(Bloomberg) -- In the immortal words of Kermit the Frog, it’s not easy being green.The below chart shows just how hard it can be for energy companies to nail the green transition, all while navigating cyclical swings in the industry. It shows the moment when Dominion Energy Inc. unloaded most of its gas units to Warren Buffett’s Berkshire Hathaway Inc. for $4 billion. The deal was described as a “narrowing of focus” that would allow Dominion to focus on “zero-carbon generation and energy storage.”
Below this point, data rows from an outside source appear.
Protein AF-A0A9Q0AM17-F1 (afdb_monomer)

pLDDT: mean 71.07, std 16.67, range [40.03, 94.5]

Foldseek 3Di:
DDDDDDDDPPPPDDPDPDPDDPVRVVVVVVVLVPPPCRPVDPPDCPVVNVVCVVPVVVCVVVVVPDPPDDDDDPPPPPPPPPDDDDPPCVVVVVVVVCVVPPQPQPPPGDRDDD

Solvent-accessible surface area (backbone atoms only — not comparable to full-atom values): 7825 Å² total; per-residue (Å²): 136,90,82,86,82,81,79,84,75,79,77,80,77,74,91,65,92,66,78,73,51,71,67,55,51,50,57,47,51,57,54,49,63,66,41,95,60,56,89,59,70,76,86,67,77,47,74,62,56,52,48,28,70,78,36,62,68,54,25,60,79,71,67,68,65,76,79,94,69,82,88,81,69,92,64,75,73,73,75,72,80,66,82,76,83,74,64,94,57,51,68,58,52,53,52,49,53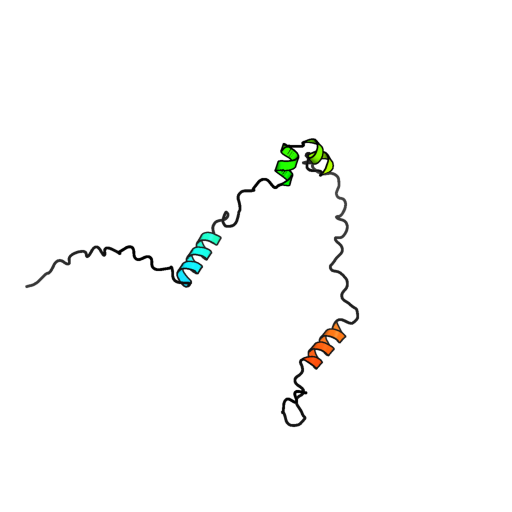,50,56,70,70,43,74,50,57,45,103,82,72,47,75,65,78,132

Sequence (114 aa):
MSSSNNPTQQAQQTQQETTPSFKEQLDHKARVARDPNYGKEEPQPTLLEKVTEYVPQVGKILGTGAQKKEDEGHKVPESIPGPPHRPDHDLQVEEFLKEQHRSKKGENGQIVDH

Organism: NCBI:txid1658444

Radius of gyration: 33.47 Å; Cα contacts (8 Å, |Δi|>4): 24; chains: 1; bounding box: 66×60×88 Å

Mean predicted aligned error: 22.44 Å

Secondary structure (DSSP, 8-state):
---PPPP-----------PPPHHHHHHHHHHHTTSTTTT----PPPHHHHHHHH-HHHHHHTT-S--------------PPPSPPPPTTHHHHHHHHHHHSS--B-TTS-B---

Structure (mmCIF, N/CA/C/O backbone):
data_AF-A0A9Q0AM17-F1
#
_entry.id   AF-A0A9Q0AM17-F1
#
loop_
_atom_site.group_PDB
_atom_site.id
_atom_site.type_symbol
_atom_site.label_atom_id
_atom_site.label_alt_id
_atom_site.label_comp_id
_atom_site.label_asym_id
_atom_site.label_entity_id
_atom_site.label_seq_id
_atom_site.pdbx_PDB_ins_code
_atom_site.Cartn_x
_atom_site.Cartn_y
_atom_site.Cartn_z
_atom_site.occupancy
_atom_site.B_iso_or_equiv
_atom_site.auth_seq_id
_atom_site.auth_comp_id
_atom_site.auth_asym_id
_atom_site.auth_atom_id
_atom_site.pdbx_PDB_model_num
ATOM 1 N N . MET A 1 1 ? 32.354 21.716 64.593 1.00 43.34 1 MET A N 1
ATOM 2 C CA . MET A 1 1 ? 32.568 2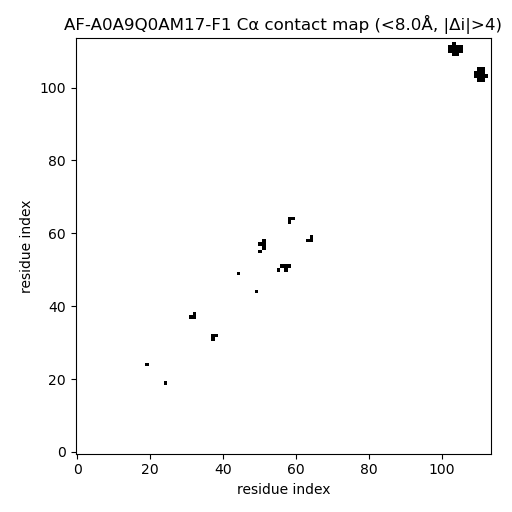0.954 63.347 1.00 43.34 1 MET A CA 1
ATOM 3 C C . MET A 1 1 ? 31.216 20.481 62.865 1.00 43.34 1 MET A C 1
ATOM 5 O O . MET A 1 1 ? 30.466 19.902 63.638 1.00 43.34 1 MET A O 1
ATOM 9 N N . SER A 1 2 ? 30.892 20.866 61.640 1.00 46.56 2 SER A N 1
ATOM 10 C CA . SER A 1 2 ? 29.626 20.657 60.951 1.00 46.56 2 SER A CA 1
ATOM 11 C C . SER A 1 2 ? 29.363 19.184 60.654 1.00 46.56 2 SER A C 1
ATOM 13 O O . SER A 1 2 ? 30.287 18.464 60.289 1.00 46.56 2 SER A O 1
ATOM 15 N N . SER A 1 3 ? 28.098 18.776 60.696 1.00 47.06 3 SER A N 1
ATOM 16 C CA . SER A 1 3 ? 27.534 17.807 59.749 1.00 47.06 3 SER A CA 1
ATOM 17 C C . SER A 1 3 ? 26.023 18.001 59.703 1.00 47.06 3 SER A C 1
ATOM 19 O O . SER A 1 3 ? 25.293 17.637 60.621 1.00 47.06 3 SER A O 1
ATOM 21 N N . SER A 1 4 ? 25.598 18.677 58.640 1.00 45.66 4 SER A N 1
ATOM 22 C CA . SER A 1 4 ? 24.213 18.921 58.262 1.00 45.66 4 SER A CA 1
ATOM 23 C C . SER A 1 4 ? 23.585 17.630 57.742 1.00 45.66 4 SER A C 1
ATOM 25 O O . SER A 1 4 ? 24.103 17.039 56.797 1.00 45.66 4 SER A O 1
ATOM 27 N N . ASN A 1 5 ? 22.448 17.230 58.309 1.00 55.94 5 ASN A N 1
ATOM 28 C CA . ASN A 1 5 ? 21.582 16.228 57.697 1.00 55.94 5 ASN A CA 1
ATOM 29 C C . ASN A 1 5 ? 20.622 16.925 56.726 1.00 55.94 5 ASN A C 1
ATOM 31 O O . ASN A 1 5 ? 19.900 17.851 57.088 1.00 55.94 5 ASN A O 1
ATOM 35 N N . ASN A 1 6 ? 20.686 16.483 55.475 1.00 49.91 6 ASN A N 1
ATOM 36 C CA . ASN A 1 6 ? 19.941 16.980 54.324 1.00 49.91 6 ASN A CA 1
ATOM 37 C C . ASN A 1 6 ? 18.442 16.636 54.463 1.00 49.91 6 ASN A C 1
ATOM 39 O O . ASN A 1 6 ? 18.132 15.468 54.704 1.00 49.91 6 ASN A O 1
ATOM 43 N N . PRO A 1 7 ? 17.496 17.577 54.287 1.00 50.47 7 PRO A N 1
ATOM 44 C CA . PRO A 1 7 ? 16.085 17.232 54.200 1.00 50.47 7 PRO A CA 1
ATOM 45 C C . PRO A 1 7 ? 15.758 16.693 52.803 1.00 50.47 7 PRO A C 1
ATOM 47 O O . PRO A 1 7 ? 16.019 17.338 51.786 1.00 50.47 7 PRO A O 1
ATOM 50 N N . THR A 1 8 ? 15.154 15.507 52.765 1.00 41.97 8 THR A N 1
ATOM 51 C CA . THR A 1 8 ? 14.503 14.928 51.588 1.00 41.97 8 THR A CA 1
ATOM 52 C C . THR A 1 8 ? 13.431 15.896 51.094 1.00 41.97 8 THR A C 1
ATOM 54 O O . THR A 1 8 ? 12.341 15.977 51.658 1.00 41.97 8 THR A O 1
ATOM 57 N N . GLN A 1 9 ? 13.741 16.656 50.046 1.00 49.97 9 GLN A N 1
ATOM 58 C CA . GLN A 1 9 ? 12.748 17.441 49.327 1.00 49.97 9 GLN A CA 1
ATOM 59 C C . GLN A 1 9 ? 11.867 16.466 48.544 1.00 49.97 9 GLN A C 1
ATOM 61 O O . GLN A 1 9 ? 12.249 15.955 47.492 1.00 49.97 9 GLN A O 1
ATOM 66 N N . GLN A 1 10 ? 10.683 16.189 49.088 1.00 43.75 10 GLN A N 1
ATOM 67 C CA . GLN A 1 10 ? 9.551 15.727 48.297 1.00 43.75 10 GLN A CA 1
ATOM 68 C C . GLN A 1 10 ? 9.224 16.838 47.297 1.00 43.75 10 GLN A C 1
ATOM 70 O O . GLN A 1 10 ? 8.612 17.846 47.648 1.00 43.75 10 GLN A O 1
ATOM 75 N N . ALA A 1 11 ? 9.670 16.673 46.054 1.00 42.91 11 ALA A N 1
ATOM 76 C CA . ALA A 1 11 ? 9.200 17.489 44.951 1.00 42.91 11 ALA A CA 1
ATOM 77 C C . ALA A 1 11 ? 7.736 17.119 44.689 1.00 42.91 11 ALA A C 1
ATOM 79 O O . ALA A 1 11 ? 7.427 16.119 44.042 1.00 42.91 11 ALA A O 1
ATOM 80 N N . GLN A 1 12 ? 6.838 17.931 45.240 1.0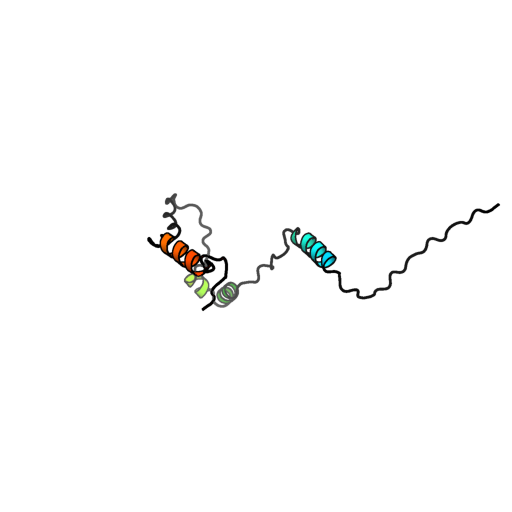0 44.19 12 GLN A N 1
ATOM 81 C CA . GLN A 1 12 ? 5.468 18.064 44.771 1.00 44.19 12 GLN A CA 1
ATOM 82 C C . GLN A 1 12 ? 5.537 18.487 43.299 1.00 44.19 12 GLN A C 1
ATOM 84 O O . GLN A 1 12 ? 5.848 19.636 42.995 1.00 44.19 12 GLN A O 1
ATOM 89 N N . GLN A 1 13 ? 5.302 17.555 42.376 1.00 48.88 13 GLN A N 1
ATOM 90 C CA . GLN A 1 13 ? 5.042 17.911 40.987 1.00 48.88 13 GLN A CA 1
ATOM 91 C C . GLN A 1 13 ? 3.558 18.230 40.853 1.00 48.88 13 GLN A C 1
ATOM 93 O O . GLN A 1 13 ? 2.692 17.364 40.756 1.00 48.88 13 GLN A O 1
ATOM 98 N N . THR A 1 14 ? 3.308 19.530 40.928 1.00 40.03 14 THR A N 1
ATOM 99 C CA . THR A 1 14 ? 2.145 20.248 40.432 1.00 40.03 14 THR A CA 1
ATOM 100 C C . THR A 1 14 ? 1.649 19.618 39.131 1.00 40.03 14 THR A C 1
ATOM 102 O O . THR A 1 14 ? 2.401 19.524 38.162 1.00 40.03 14 THR A O 1
ATOM 105 N N . GLN A 1 15 ? 0.378 19.213 39.107 1.00 45.84 15 GLN A N 1
ATOM 106 C CA . GLN A 1 15 ? -0.353 18.878 37.887 1.00 45.84 15 GLN A CA 1
ATOM 107 C C . GLN A 1 15 ? -0.502 20.158 37.055 1.00 45.84 15 GLN A C 1
ATOM 109 O O . GLN A 1 15 ? -1.490 20.878 37.157 1.00 45.84 15 GLN A O 1
ATOM 114 N N . GLN A 1 16 ? 0.530 20.502 36.295 1.00 46.12 16 GLN A N 1
ATOM 115 C CA . GLN A 1 16 ? 0.379 21.352 35.127 1.00 46.12 16 GLN A CA 1
ATOM 116 C C . GLN A 1 16 ? 0.056 20.409 33.978 1.00 46.12 16 GLN A C 1
ATOM 118 O O . GLN A 1 16 ? 0.801 19.460 33.740 1.00 46.12 16 GLN A O 1
ATOM 123 N N . GLU A 1 17 ? -1.061 20.642 33.293 1.00 57.25 17 GLU A N 1
ATOM 124 C CA . GLU A 1 17 ? -1.342 20.0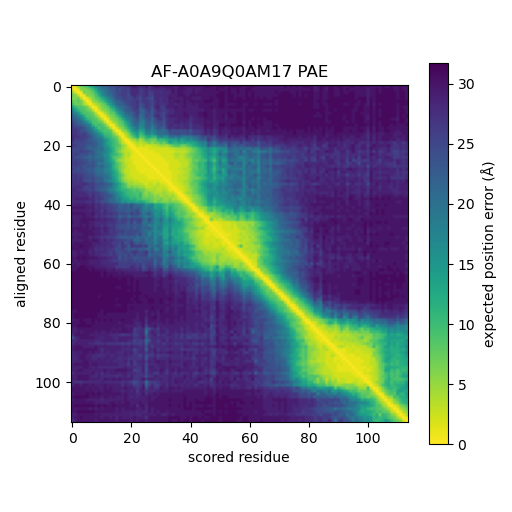08 32.008 1.00 57.25 17 GLU A CA 1
ATOM 125 C C . GLU A 1 17 ? -0.290 20.469 30.993 1.00 57.25 17 GLU A C 1
ATOM 127 O O . GLU A 1 17 ? -0.495 21.382 30.196 1.00 57.25 17 GLU A O 1
ATOM 132 N N . THR A 1 18 ? 0.899 19.878 31.053 1.00 63.84 18 THR A N 1
ATOM 133 C CA . THR A 1 18 ? 1.889 20.002 29.998 1.00 63.84 18 THR A CA 1
ATOM 134 C C . THR A 1 18 ? 1.455 19.044 28.911 1.00 63.84 18 THR A C 1
ATOM 136 O O . THR A 1 18 ? 1.519 17.826 29.088 1.00 63.84 18 THR A O 1
ATOM 139 N N . THR A 1 19 ? 0.982 19.587 27.792 1.00 74.06 19 THR A N 1
ATOM 140 C CA . THR A 1 19 ? 0.774 18.802 26.575 1.00 74.06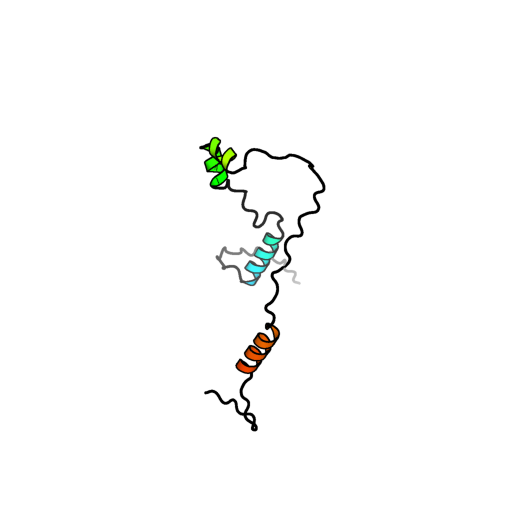 19 THR A CA 1
ATOM 141 C C . THR A 1 19 ? 2.029 17.964 26.321 1.00 74.06 19 THR A C 1
ATOM 143 O O . THR A 1 19 ? 3.121 18.546 26.300 1.00 74.06 19 THR A O 1
ATOM 146 N N . PRO A 1 20 ? 1.912 16.635 26.152 1.00 79.81 20 PRO A N 1
ATOM 147 C CA . PRO A 1 20 ? 3.078 15.778 26.015 1.00 79.81 20 PRO A CA 1
ATOM 148 C C . PRO A 1 20 ? 3.887 16.217 24.800 1.00 79.81 20 PRO A C 1
ATOM 150 O O . PRO A 1 20 ? 3.326 16.486 23.731 1.00 79.81 20 PRO A O 1
ATOM 153 N N . SER A 1 21 ? 5.205 16.284 24.964 1.00 89.88 21 SER A N 1
ATOM 154 C CA . SER A 1 21 ? 6.123 16.596 23.872 1.00 89.88 21 SER A CA 1
ATOM 155 C C . SER A 1 21 ? 5.945 15.589 22.734 1.00 89.88 21 SER A C 1
ATOM 157 O O . SER A 1 21 ? 5.590 14.431 22.958 1.00 89.88 21 SER A O 1
ATOM 159 N N . PHE A 1 22 ? 6.233 15.992 21.495 1.00 89.56 22 PHE A N 1
ATOM 160 C CA . PHE A 1 22 ? 6.094 15.110 20.332 1.00 89.56 22 PHE A CA 1
ATOM 161 C C . PHE A 1 22 ? 6.869 13.792 20.502 1.00 89.56 22 PHE A C 1
ATOM 163 O O . PHE A 1 22 ? 6.375 12.726 20.142 1.00 89.56 22 PHE A O 1
ATOM 170 N N . LYS A 1 23 ? 8.045 13.838 21.144 1.00 93.44 23 LYS A N 1
ATOM 171 C CA . LYS A 1 23 ? 8.808 12.633 21.500 1.00 93.44 23 LYS A CA 1
ATOM 172 C C . LYS A 1 23 ? 8.027 11.712 22.439 1.00 93.44 23 LYS A C 1
ATOM 174 O O . LYS A 1 23 ? 7.991 10.511 22.214 1.00 93.44 23 LYS A O 1
ATOM 179 N N . GLU A 1 24 ? 7.398 12.262 23.471 1.00 93.38 24 GLU A N 1
ATOM 180 C CA . GLU A 1 24 ? 6.632 11.482 24.448 1.00 93.38 24 GLU A CA 1
ATOM 181 C C . GLU A 1 24 ? 5.401 10.847 23.801 1.00 93.38 24 GLU A C 1
ATOM 183 O O . GLU A 1 24 ? 5.089 9.694 24.087 1.00 93.38 24 GLU A O 1
ATOM 188 N N . GLN A 1 25 ? 4.754 11.551 22.868 1.00 93.00 25 GLN A N 1
ATOM 189 C CA . GLN A 1 25 ? 3.658 11.001 22.070 1.00 93.00 25 GLN A CA 1
ATOM 190 C C . GLN A 1 25 ? 4.125 9.840 21.181 1.00 93.00 25 GLN A C 1
ATOM 192 O O . GLN A 1 25 ? 3.441 8.817 21.106 1.00 93.00 25 GLN A O 1
ATOM 197 N N . LEU A 1 26 ? 5.293 9.965 20.539 1.00 93.06 26 LEU A N 1
ATOM 198 C CA . LEU A 1 26 ? 5.887 8.890 19.737 1.00 93.06 26 LEU A CA 1
ATOM 199 C C . LEU A 1 26 ? 6.279 7.690 20.601 1.00 93.06 26 LEU A C 1
ATOM 201 O O . LEU A 1 26 ? 5.906 6.564 20.277 1.00 93.06 26 LEU A O 1
ATOM 205 N N . ASP A 1 27 ? 6.974 7.923 21.714 1.00 94.31 27 ASP A N 1
ATOM 206 C CA . ASP A 1 27 ? 7.385 6.880 22.655 1.00 94.31 27 ASP A CA 1
ATOM 207 C C . ASP A 1 27 ? 6.162 6.172 23.255 1.00 94.31 27 ASP A C 1
ATOM 209 O O . ASP A 1 27 ? 6.162 4.952 23.429 1.00 94.31 27 ASP A O 1
ATOM 213 N N . HIS A 1 28 ? 5.097 6.919 23.558 1.00 91.44 28 HIS A N 1
ATOM 214 C CA . HIS A 1 28 ? 3.819 6.364 23.986 1.00 91.44 28 HIS A CA 1
ATOM 215 C C . HIS A 1 28 ? 3.220 5.494 22.880 1.00 91.44 28 HIS A C 1
ATOM 217 O O . HIS A 1 28 ? 3.016 4.302 23.095 1.00 91.44 28 HIS A O 1
ATOM 223 N N . LYS A 1 29 ? 3.026 6.030 21.669 1.00 89.88 29 LYS A N 1
ATOM 224 C CA . LYS A 1 29 ? 2.448 5.285 20.542 1.00 89.88 29 LYS A CA 1
ATOM 225 C C . LYS A 1 29 ? 3.252 4.027 20.198 1.00 89.88 29 LYS A C 1
ATOM 227 O O . LYS A 1 29 ? 2.655 2.992 19.929 1.00 89.88 29 LYS A O 1
ATOM 232 N N . ALA A 1 30 ? 4.582 4.080 20.270 1.00 90.38 30 ALA A N 1
ATOM 233 C CA . ALA A 1 30 ? 5.455 2.929 20.055 1.00 90.38 30 ALA A CA 1
ATOM 234 C C . ALA A 1 30 ? 5.288 1.847 21.132 1.00 90.38 30 ALA A C 1
ATOM 236 O O . ALA A 1 30 ? 5.331 0.660 20.815 1.00 90.38 30 ALA A O 1
ATOM 237 N N . ARG A 1 31 ? 5.083 2.231 22.402 1.00 89.69 31 ARG A N 1
ATOM 238 C CA . ARG A 1 31 ? 4.772 1.274 23.475 1.00 89.69 31 ARG A CA 1
ATOM 239 C C . ARG A 1 31 ? 3.396 0.655 23.286 1.00 89.69 31 ARG A C 1
ATOM 241 O O . ARG A 1 31 ? 3.293 -0.563 23.372 1.00 89.69 3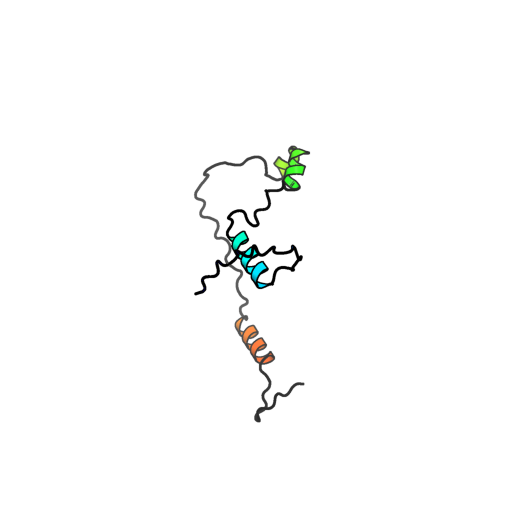1 ARG A O 1
ATOM 248 N N . VAL A 1 32 ? 2.374 1.461 22.999 1.00 87.12 32 VAL A N 1
ATOM 249 C CA . VAL A 1 32 ? 1.018 0.935 22.811 1.00 87.12 32 VAL A CA 1
ATOM 250 C C . VAL A 1 32 ? 0.960 0.028 21.576 1.00 87.12 32 VAL A C 1
ATOM 252 O O . VAL A 1 32 ? 0.397 -1.051 21.657 1.00 87.12 32 VAL A O 1
ATOM 255 N N . ALA A 1 33 ? 1.656 0.356 20.483 1.00 85.06 33 ALA A N 1
ATOM 256 C CA . ALA A 1 33 ? 1.722 -0.491 19.286 1.00 85.06 33 ALA A CA 1
ATOM 257 C C . ALA A 1 33 ? 2.398 -1.859 19.474 1.00 85.06 33 ALA A C 1
ATOM 259 O O . ALA A 1 33 ? 2.277 -2.718 18.604 1.00 85.06 33 ALA A O 1
ATOM 260 N N . ARG A 1 34 ? 3.114 -2.079 20.583 1.00 85.06 34 ARG A N 1
ATOM 261 C CA . ARG A 1 34 ? 3.650 -3.404 20.934 1.00 85.06 34 ARG A CA 1
ATOM 262 C C . ARG A 1 34 ? 2.612 -4.308 21.583 1.00 85.06 34 ARG A C 1
ATOM 264 O O . ARG A 1 34 ? 2.857 -5.508 21.675 1.00 85.06 34 ARG A O 1
ATOM 271 N N . ASP A 1 35 ? 1.502 -3.752 22.059 1.00 84.38 35 ASP A N 1
ATOM 272 C CA . ASP A 1 35 ? 0.401 -4.559 22.553 1.00 84.38 35 ASP A CA 1
ATOM 273 C C . ASP A 1 35 ? -0.185 -5.345 21.367 1.00 84.38 35 ASP A C 1
ATOM 275 O O . ASP A 1 35 ? -0.597 -4.734 20.375 1.00 84.38 35 ASP A O 1
ATOM 279 N N . PRO A 1 36 ? -0.234 -6.689 21.427 1.00 77.56 36 PRO A N 1
ATOM 280 C CA . PRO A 1 36 ? -0.824 -7.503 20.370 1.00 77.56 36 PRO A CA 1
ATOM 281 C C . PRO A 1 36 ? -2.305 -7.191 20.125 1.00 77.56 36 PRO A C 1
ATOM 283 O O . PRO A 1 36 ? -2.855 -7.678 19.138 1.00 77.56 36 PRO A O 1
ATOM 286 N N . ASN A 1 37 ? -2.962 -6.426 20.998 1.00 74.56 37 ASN A N 1
ATOM 287 C CA . ASN A 1 37 ? -4.343 -5.983 20.853 1.00 74.56 37 ASN A CA 1
ATOM 288 C C . ASN A 1 37 ? -4.482 -4.509 20.440 1.00 74.56 37 ASN A C 1
ATOM 290 O O . ASN A 1 37 ? -5.599 -4.032 20.252 1.00 74.56 37 ASN A O 1
ATOM 294 N N . TYR A 1 38 ? -3.383 -3.777 20.236 1.00 76.00 38 TYR A N 1
ATOM 295 C CA . TYR A 1 38 ? -3.456 -2.404 19.745 1.00 76.00 38 TYR A CA 1
ATOM 296 C C . TYR A 1 38 ? -3.962 -2.346 18.304 1.00 76.00 38 TYR A C 1
ATOM 298 O O . TYR A 1 38 ? -3.400 -2.972 17.408 1.00 76.00 38 TYR A O 1
ATOM 306 N N . GLY A 1 39 ? -5.033 -1.583 18.078 1.00 68.25 39 GLY A N 1
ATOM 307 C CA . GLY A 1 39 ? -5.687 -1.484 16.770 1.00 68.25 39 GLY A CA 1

The sale was announced on July 5, 2020 — just a couple months after the price of oil had dropped sharply during the worst of the pandemic-driven market rout, reaching a low of -$38 a barrel. Since then crude has come roaring back and the Alerian Index of midstream energy companies has soared more than 200%.

What did Dominion do with the money from the sale? It reduced its debt and used $3 billion of the proceeds to buy back shares — something energy investors in general have been asking for after billions of dollars of losses incurred during the last oil bust.

Now, analysts at CreditSights Inc. are calling Dominion’s ill-timed sale an “ESG backfire,” noting that “Dominion sold a cash producing asset that made up circa 25% of earnings at the low while buying back shares near the high with the proceeds.”

In that sense, the deal embodies the difficulty of navigating both the move towards renewable energy as well as key turning points in the energy cycle. It also demonstrates the long timelines that tend to characterize renewable energy projects and the patience required of investors who place their money in them.

In that sense, as more of Dominion’s renewable capacity comes online, earnings should improve.

“The issue is timing as replacing commodity volume and price sensitive assets with rate-based renewable assets is clearly a positive,” Creditsights analysts led by Andrew DeVries said. “The majority of the midstream sale occurred in late 2020 but the majority of the offshore wind assets won’t be online until the end of this decade and in the meantime (i.e. now), Dominion has less capacity for a cash flow shortfall at the core Virginia Electric Power opco than if it had a $10 billion midstream business.”CreditSights estimates that Dominion’s gas business would probably be worth more than $15 billion now.